**WHAT YOU WILL DO**
Below are some records; output exactly the lines from the line with "ATOM 144 O O" to the line with "ATOM 149 C C", both ends kept, and nothing more.

[Extracted records]
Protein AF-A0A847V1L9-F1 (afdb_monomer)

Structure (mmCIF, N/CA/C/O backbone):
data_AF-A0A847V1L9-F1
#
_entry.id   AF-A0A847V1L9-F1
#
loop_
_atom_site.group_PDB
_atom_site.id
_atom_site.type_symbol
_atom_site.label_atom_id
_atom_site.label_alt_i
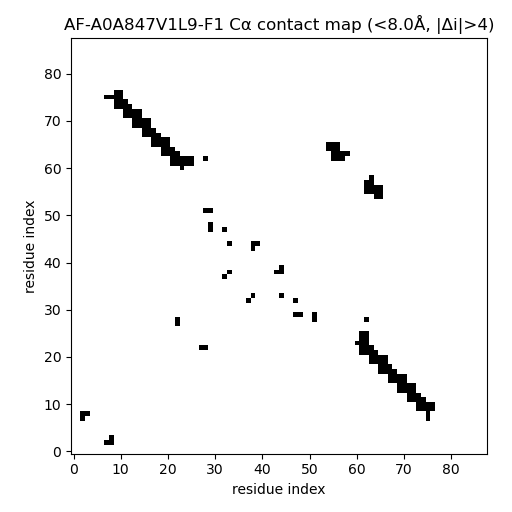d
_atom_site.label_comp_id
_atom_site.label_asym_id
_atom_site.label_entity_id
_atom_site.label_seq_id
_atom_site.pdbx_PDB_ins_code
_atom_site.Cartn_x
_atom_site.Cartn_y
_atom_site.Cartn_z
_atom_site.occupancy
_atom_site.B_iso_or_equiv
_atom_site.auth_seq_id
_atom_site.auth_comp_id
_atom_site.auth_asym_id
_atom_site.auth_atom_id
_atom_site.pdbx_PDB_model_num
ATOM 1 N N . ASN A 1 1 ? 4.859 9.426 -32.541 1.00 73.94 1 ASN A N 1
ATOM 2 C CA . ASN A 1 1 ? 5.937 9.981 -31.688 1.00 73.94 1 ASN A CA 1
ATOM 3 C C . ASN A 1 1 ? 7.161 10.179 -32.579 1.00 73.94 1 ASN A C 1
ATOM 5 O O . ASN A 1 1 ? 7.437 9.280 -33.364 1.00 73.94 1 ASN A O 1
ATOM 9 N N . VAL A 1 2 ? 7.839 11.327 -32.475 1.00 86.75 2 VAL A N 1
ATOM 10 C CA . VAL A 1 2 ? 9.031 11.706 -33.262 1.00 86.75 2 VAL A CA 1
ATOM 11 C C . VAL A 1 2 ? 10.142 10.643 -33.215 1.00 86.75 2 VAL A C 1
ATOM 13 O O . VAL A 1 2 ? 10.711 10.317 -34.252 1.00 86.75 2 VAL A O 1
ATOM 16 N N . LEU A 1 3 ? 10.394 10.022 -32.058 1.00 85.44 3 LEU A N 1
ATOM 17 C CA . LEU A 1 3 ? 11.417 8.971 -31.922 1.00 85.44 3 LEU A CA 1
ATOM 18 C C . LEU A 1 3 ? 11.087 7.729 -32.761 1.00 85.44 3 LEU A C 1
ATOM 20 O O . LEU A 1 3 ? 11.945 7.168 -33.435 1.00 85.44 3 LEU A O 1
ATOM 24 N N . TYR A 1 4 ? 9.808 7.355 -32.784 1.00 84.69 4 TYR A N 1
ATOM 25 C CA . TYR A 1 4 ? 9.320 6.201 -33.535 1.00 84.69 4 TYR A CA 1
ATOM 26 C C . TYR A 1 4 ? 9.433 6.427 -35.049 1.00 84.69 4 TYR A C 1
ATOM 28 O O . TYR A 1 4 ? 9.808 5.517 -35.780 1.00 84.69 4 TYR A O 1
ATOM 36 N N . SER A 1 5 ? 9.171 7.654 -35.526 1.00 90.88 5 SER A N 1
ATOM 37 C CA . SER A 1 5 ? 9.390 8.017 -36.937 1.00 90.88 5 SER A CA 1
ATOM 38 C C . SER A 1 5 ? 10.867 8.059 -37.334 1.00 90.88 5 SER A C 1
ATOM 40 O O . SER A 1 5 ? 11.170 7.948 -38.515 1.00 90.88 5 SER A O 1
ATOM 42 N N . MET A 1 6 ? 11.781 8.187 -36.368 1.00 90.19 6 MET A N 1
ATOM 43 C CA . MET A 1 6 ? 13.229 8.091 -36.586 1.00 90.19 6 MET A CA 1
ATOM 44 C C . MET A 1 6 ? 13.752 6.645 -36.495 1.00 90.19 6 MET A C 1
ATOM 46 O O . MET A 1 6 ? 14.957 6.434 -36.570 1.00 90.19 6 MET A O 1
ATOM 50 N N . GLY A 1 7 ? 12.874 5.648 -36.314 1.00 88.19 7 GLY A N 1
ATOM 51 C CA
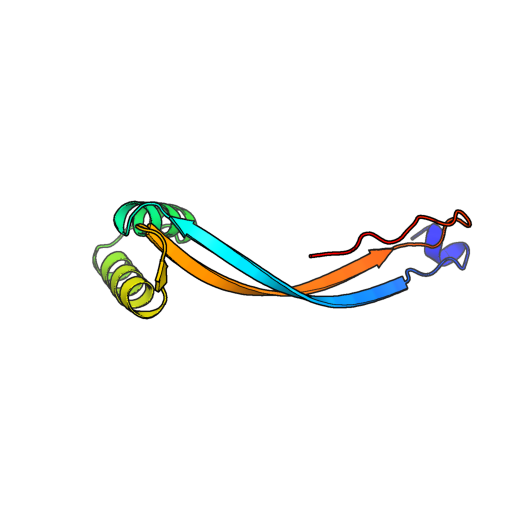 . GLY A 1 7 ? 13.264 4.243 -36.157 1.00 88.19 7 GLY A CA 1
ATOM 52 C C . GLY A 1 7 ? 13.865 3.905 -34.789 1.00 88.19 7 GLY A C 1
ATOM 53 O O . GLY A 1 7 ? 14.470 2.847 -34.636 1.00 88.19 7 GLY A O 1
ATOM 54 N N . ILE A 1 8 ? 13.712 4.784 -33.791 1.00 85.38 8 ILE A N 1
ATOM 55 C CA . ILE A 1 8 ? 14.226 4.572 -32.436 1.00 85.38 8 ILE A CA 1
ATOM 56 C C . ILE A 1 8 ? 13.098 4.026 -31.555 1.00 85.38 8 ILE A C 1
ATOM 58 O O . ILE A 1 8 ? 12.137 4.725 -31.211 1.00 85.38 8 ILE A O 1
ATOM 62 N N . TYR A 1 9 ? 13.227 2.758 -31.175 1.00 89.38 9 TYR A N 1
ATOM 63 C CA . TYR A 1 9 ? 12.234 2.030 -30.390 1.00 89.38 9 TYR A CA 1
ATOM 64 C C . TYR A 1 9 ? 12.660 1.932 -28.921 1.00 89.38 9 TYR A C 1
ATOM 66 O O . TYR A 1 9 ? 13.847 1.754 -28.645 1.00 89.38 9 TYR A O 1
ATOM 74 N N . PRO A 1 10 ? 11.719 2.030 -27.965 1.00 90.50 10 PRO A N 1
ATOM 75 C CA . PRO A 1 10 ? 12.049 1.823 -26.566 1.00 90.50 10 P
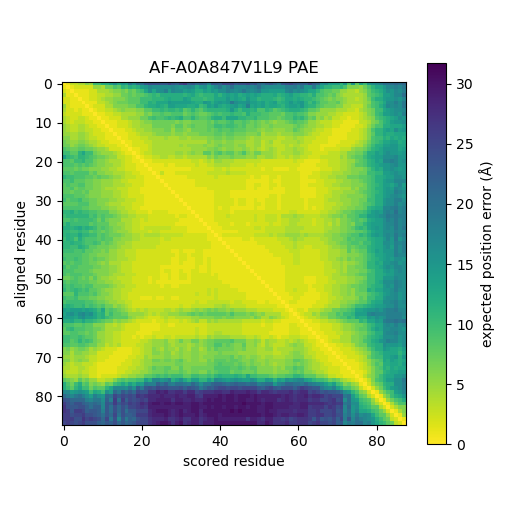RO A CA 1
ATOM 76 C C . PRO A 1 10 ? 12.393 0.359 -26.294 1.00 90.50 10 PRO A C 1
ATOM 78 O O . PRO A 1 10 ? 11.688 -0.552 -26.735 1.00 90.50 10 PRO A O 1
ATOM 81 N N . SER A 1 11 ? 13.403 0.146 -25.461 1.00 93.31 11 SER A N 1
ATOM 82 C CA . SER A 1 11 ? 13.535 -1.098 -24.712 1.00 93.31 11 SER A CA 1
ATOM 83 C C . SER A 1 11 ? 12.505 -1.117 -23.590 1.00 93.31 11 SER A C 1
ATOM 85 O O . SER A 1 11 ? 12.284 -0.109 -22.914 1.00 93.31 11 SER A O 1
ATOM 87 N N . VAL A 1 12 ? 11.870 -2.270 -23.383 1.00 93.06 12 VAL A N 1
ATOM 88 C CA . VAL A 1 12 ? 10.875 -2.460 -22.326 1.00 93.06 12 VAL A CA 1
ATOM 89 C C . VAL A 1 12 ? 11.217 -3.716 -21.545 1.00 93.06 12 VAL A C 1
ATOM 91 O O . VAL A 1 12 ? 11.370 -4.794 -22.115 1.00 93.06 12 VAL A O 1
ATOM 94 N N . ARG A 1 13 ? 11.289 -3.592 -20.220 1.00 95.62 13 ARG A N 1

--

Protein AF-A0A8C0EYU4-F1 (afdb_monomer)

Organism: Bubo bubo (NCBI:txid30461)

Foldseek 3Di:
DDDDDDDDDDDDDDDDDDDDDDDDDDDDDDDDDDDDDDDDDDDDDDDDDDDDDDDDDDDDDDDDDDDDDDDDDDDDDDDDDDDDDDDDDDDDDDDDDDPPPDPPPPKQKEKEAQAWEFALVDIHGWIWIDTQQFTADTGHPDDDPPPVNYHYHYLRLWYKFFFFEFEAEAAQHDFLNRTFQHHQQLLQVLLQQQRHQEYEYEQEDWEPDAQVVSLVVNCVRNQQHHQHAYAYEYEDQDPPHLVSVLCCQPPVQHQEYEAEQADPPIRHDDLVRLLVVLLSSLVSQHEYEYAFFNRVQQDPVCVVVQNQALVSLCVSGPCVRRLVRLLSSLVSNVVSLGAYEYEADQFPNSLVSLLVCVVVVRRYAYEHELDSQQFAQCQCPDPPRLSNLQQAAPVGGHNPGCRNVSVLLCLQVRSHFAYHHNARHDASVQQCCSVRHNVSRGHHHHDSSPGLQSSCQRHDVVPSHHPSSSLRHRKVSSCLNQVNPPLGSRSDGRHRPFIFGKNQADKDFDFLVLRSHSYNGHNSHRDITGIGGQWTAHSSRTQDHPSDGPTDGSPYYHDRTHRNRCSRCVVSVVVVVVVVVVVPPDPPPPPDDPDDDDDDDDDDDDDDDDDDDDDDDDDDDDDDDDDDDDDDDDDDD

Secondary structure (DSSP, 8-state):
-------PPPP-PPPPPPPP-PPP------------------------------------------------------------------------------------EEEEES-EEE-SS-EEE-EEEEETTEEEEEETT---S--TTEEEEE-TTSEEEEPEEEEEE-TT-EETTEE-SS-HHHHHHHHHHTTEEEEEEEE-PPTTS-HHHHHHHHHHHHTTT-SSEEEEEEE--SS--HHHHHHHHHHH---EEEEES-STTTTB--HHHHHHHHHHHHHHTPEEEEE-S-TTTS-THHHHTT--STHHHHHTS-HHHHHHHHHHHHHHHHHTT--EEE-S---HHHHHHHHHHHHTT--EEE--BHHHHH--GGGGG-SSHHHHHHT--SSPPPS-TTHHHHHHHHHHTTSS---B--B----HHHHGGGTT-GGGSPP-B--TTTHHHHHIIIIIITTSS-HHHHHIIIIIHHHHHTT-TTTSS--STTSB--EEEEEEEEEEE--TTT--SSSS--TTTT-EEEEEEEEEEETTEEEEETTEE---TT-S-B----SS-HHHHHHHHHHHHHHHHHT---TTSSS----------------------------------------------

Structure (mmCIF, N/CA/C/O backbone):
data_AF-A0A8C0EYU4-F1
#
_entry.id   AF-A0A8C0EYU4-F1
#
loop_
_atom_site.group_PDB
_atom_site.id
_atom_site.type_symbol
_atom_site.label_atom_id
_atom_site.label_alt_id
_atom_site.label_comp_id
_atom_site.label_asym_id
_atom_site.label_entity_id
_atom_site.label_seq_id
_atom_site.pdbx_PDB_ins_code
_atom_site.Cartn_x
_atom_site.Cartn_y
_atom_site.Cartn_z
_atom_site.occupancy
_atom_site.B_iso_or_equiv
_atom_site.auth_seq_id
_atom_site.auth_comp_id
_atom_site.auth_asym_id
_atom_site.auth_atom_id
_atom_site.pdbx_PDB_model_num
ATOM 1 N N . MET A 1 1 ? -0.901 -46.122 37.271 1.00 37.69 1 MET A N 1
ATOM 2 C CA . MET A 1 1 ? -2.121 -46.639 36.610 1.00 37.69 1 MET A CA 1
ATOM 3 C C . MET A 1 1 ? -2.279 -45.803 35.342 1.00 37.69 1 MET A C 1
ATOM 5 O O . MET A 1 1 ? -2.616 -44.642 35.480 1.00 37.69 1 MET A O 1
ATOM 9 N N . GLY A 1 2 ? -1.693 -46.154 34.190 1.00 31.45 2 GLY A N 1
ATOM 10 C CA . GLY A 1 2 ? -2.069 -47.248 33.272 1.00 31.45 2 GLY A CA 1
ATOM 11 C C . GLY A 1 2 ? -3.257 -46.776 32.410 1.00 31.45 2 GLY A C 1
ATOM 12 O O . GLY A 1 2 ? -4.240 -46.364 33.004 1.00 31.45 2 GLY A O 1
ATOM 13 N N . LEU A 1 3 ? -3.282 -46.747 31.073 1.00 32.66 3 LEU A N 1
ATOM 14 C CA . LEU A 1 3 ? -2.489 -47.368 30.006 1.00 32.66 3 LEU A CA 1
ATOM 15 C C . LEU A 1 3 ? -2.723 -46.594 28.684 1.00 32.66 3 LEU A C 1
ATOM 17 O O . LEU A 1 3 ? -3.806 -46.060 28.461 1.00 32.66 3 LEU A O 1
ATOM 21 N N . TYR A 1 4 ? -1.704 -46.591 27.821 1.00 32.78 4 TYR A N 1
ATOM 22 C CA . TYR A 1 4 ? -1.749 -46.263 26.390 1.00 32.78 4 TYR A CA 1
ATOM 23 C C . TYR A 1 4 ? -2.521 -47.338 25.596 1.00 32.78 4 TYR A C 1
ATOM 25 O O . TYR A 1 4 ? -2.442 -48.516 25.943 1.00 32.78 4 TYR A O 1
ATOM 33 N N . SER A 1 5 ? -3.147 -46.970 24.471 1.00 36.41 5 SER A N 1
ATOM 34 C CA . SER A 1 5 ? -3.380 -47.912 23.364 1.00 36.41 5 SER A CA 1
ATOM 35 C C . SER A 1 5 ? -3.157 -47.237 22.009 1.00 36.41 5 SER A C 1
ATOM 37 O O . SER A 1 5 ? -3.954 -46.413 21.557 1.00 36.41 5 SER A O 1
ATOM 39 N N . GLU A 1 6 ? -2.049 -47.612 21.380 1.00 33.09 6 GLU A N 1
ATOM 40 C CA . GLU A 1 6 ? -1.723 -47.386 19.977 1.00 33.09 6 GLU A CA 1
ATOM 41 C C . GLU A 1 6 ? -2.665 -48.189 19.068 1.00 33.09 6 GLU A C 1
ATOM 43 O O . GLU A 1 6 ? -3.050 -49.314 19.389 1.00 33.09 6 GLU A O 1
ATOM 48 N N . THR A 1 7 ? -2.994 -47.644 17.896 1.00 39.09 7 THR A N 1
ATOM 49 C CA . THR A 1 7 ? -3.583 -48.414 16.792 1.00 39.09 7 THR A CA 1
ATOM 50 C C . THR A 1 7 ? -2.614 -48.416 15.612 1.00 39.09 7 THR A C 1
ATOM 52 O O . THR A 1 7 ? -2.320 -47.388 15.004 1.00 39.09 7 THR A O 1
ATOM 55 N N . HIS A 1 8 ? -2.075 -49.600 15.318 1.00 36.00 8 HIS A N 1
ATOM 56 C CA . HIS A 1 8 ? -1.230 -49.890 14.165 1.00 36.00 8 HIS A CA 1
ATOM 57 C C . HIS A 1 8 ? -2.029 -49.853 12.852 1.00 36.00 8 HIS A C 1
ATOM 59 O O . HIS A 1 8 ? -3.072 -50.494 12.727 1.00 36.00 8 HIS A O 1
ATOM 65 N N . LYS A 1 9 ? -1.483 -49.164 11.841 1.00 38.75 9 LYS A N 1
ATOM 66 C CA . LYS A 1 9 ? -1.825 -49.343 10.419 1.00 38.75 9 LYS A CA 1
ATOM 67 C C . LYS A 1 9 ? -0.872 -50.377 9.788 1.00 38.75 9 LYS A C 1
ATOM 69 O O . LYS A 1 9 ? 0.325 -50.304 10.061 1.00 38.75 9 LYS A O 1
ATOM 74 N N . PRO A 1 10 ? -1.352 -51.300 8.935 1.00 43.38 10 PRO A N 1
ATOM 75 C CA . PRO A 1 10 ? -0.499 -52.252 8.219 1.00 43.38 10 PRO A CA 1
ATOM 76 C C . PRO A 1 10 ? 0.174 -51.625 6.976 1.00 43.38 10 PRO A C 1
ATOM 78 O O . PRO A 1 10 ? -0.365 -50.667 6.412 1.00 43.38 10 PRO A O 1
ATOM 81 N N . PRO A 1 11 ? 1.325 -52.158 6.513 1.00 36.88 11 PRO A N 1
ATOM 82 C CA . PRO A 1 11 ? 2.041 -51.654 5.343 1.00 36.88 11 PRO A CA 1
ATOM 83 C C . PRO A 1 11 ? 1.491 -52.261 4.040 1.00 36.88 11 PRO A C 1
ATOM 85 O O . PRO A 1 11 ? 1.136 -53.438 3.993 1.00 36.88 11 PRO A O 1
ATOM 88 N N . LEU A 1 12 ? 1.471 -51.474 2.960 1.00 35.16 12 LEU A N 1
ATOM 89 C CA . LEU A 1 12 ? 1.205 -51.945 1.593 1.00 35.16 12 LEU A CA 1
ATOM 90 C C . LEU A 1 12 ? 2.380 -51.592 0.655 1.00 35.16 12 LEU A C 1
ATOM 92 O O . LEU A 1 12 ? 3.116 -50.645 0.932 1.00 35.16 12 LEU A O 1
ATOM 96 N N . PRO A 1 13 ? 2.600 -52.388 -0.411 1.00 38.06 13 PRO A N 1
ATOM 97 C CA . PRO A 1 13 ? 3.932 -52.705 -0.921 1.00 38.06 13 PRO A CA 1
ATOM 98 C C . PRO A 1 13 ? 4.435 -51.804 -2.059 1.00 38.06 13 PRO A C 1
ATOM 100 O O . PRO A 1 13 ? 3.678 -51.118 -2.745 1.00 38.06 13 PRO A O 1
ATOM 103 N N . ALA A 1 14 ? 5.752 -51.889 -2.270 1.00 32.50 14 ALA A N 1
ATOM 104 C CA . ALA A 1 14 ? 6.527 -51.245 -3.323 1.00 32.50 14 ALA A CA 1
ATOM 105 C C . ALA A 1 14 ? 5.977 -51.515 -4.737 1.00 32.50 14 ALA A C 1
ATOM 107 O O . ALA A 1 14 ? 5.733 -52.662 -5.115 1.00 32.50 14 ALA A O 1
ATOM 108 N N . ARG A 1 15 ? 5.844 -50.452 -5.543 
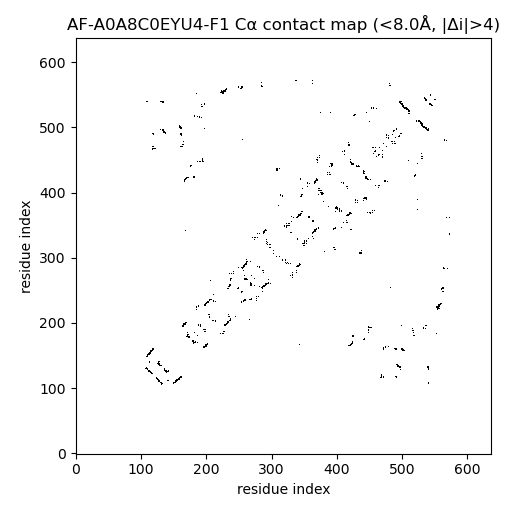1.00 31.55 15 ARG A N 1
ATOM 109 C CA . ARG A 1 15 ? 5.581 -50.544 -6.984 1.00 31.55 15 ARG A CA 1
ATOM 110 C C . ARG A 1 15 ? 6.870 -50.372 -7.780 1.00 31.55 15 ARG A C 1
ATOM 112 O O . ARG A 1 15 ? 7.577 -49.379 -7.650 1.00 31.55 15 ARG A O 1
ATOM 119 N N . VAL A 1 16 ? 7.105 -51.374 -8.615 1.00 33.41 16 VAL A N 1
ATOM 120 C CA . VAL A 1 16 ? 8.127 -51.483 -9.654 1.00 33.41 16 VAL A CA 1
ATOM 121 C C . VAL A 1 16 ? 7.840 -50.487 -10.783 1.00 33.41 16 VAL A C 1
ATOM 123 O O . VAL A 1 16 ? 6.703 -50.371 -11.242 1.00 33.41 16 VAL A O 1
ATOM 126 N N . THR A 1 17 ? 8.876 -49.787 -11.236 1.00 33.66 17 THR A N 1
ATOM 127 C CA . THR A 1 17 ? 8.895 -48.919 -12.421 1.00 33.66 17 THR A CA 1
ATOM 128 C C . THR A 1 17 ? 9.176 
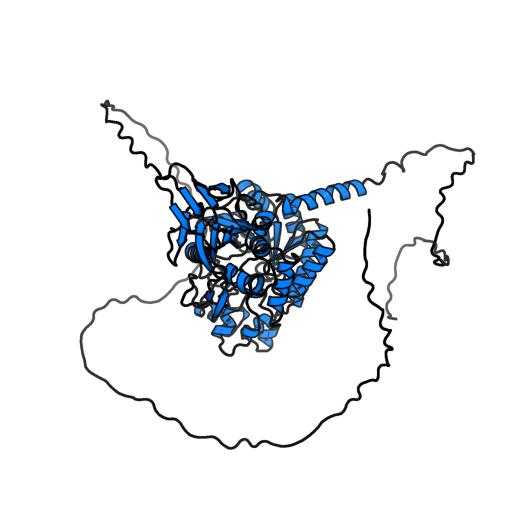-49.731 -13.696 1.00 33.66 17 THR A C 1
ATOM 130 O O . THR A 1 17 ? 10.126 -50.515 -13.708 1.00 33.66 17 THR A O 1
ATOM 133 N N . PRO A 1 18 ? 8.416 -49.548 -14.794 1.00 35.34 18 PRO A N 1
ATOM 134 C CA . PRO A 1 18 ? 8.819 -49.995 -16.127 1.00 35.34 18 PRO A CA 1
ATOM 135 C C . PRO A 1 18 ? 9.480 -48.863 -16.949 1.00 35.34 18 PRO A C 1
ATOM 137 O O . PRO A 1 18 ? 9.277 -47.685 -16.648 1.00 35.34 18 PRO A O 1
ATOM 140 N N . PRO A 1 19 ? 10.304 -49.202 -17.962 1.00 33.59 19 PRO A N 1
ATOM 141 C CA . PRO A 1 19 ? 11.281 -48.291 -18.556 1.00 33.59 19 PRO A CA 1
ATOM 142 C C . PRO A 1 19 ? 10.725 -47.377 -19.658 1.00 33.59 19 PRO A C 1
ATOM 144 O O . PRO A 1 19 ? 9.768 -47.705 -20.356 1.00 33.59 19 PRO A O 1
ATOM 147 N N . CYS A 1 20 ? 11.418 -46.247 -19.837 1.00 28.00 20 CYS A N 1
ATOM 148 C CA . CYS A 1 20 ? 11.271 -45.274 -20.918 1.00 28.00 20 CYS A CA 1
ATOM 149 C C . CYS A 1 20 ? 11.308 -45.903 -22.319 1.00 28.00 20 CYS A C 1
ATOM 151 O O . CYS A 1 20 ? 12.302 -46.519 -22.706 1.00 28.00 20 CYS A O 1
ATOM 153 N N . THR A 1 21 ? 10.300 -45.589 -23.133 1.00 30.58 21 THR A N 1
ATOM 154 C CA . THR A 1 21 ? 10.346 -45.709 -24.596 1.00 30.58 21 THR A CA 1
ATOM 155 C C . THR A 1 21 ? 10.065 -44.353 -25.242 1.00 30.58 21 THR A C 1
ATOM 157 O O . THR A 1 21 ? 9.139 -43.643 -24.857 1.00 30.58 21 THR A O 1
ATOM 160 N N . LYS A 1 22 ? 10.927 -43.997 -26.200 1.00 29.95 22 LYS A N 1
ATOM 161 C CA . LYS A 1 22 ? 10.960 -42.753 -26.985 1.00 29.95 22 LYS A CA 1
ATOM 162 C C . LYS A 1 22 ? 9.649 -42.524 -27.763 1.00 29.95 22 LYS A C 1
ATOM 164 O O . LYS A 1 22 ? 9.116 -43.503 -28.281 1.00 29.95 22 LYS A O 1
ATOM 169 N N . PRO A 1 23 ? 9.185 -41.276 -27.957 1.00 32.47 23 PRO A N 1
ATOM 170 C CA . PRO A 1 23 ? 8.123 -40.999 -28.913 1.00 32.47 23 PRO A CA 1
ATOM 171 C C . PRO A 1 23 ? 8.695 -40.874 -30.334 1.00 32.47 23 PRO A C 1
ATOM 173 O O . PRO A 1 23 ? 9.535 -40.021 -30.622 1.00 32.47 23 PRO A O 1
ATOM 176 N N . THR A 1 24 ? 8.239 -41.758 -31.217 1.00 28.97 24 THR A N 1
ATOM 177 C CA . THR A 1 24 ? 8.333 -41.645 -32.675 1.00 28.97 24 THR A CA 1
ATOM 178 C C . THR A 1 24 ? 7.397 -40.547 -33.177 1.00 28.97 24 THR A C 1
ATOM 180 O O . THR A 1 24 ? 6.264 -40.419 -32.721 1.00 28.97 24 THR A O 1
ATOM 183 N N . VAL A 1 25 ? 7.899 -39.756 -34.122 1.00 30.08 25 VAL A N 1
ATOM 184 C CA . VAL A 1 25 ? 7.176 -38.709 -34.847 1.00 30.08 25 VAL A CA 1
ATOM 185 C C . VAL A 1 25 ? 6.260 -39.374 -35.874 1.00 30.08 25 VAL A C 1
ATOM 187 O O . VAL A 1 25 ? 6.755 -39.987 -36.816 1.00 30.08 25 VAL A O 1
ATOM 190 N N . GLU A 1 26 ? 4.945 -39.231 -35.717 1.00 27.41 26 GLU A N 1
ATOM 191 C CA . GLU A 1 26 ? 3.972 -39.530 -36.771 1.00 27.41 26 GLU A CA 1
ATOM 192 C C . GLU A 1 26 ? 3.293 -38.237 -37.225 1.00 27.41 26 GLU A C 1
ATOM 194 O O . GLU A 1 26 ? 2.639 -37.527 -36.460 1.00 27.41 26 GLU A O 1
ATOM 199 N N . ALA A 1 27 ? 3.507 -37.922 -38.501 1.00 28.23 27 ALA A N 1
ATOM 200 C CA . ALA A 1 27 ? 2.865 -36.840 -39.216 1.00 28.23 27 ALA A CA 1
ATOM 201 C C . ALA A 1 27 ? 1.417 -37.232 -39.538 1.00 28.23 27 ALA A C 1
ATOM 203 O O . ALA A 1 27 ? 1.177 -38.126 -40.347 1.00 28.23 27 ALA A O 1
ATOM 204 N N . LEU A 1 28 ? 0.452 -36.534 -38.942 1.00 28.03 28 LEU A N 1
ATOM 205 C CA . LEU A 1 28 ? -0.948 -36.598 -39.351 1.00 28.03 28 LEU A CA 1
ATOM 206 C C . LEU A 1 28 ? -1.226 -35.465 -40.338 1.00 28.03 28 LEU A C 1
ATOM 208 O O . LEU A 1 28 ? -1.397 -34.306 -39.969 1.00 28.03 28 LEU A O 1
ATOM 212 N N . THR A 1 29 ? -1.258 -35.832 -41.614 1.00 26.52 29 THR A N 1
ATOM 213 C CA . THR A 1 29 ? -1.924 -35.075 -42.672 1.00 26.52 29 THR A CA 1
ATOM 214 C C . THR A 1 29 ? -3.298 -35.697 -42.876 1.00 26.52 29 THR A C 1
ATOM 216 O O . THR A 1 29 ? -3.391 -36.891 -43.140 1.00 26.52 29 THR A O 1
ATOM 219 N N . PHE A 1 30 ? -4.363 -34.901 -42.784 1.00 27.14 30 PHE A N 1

**RESULT BELOW**
ATOM 144 O O . PRO A 1 19 ? 9.768 -47.705 -20.356 1.00 33.59 19 PRO A O 1
ATOM 147 N N . CYS A 1 20 ? 11.418 -46.247 -19.837 1.00 28.00 20 CYS A N 1
ATOM 148 C CA . CYS A 1 20 ? 11.271 -45.274 -20.918 1.00 28.00 20 CYS A CA 1
ATOM 149 C C . CYS A 1 20 ? 11.308 -45.903 -22.319 1.00 28.00 20 CYS A C 1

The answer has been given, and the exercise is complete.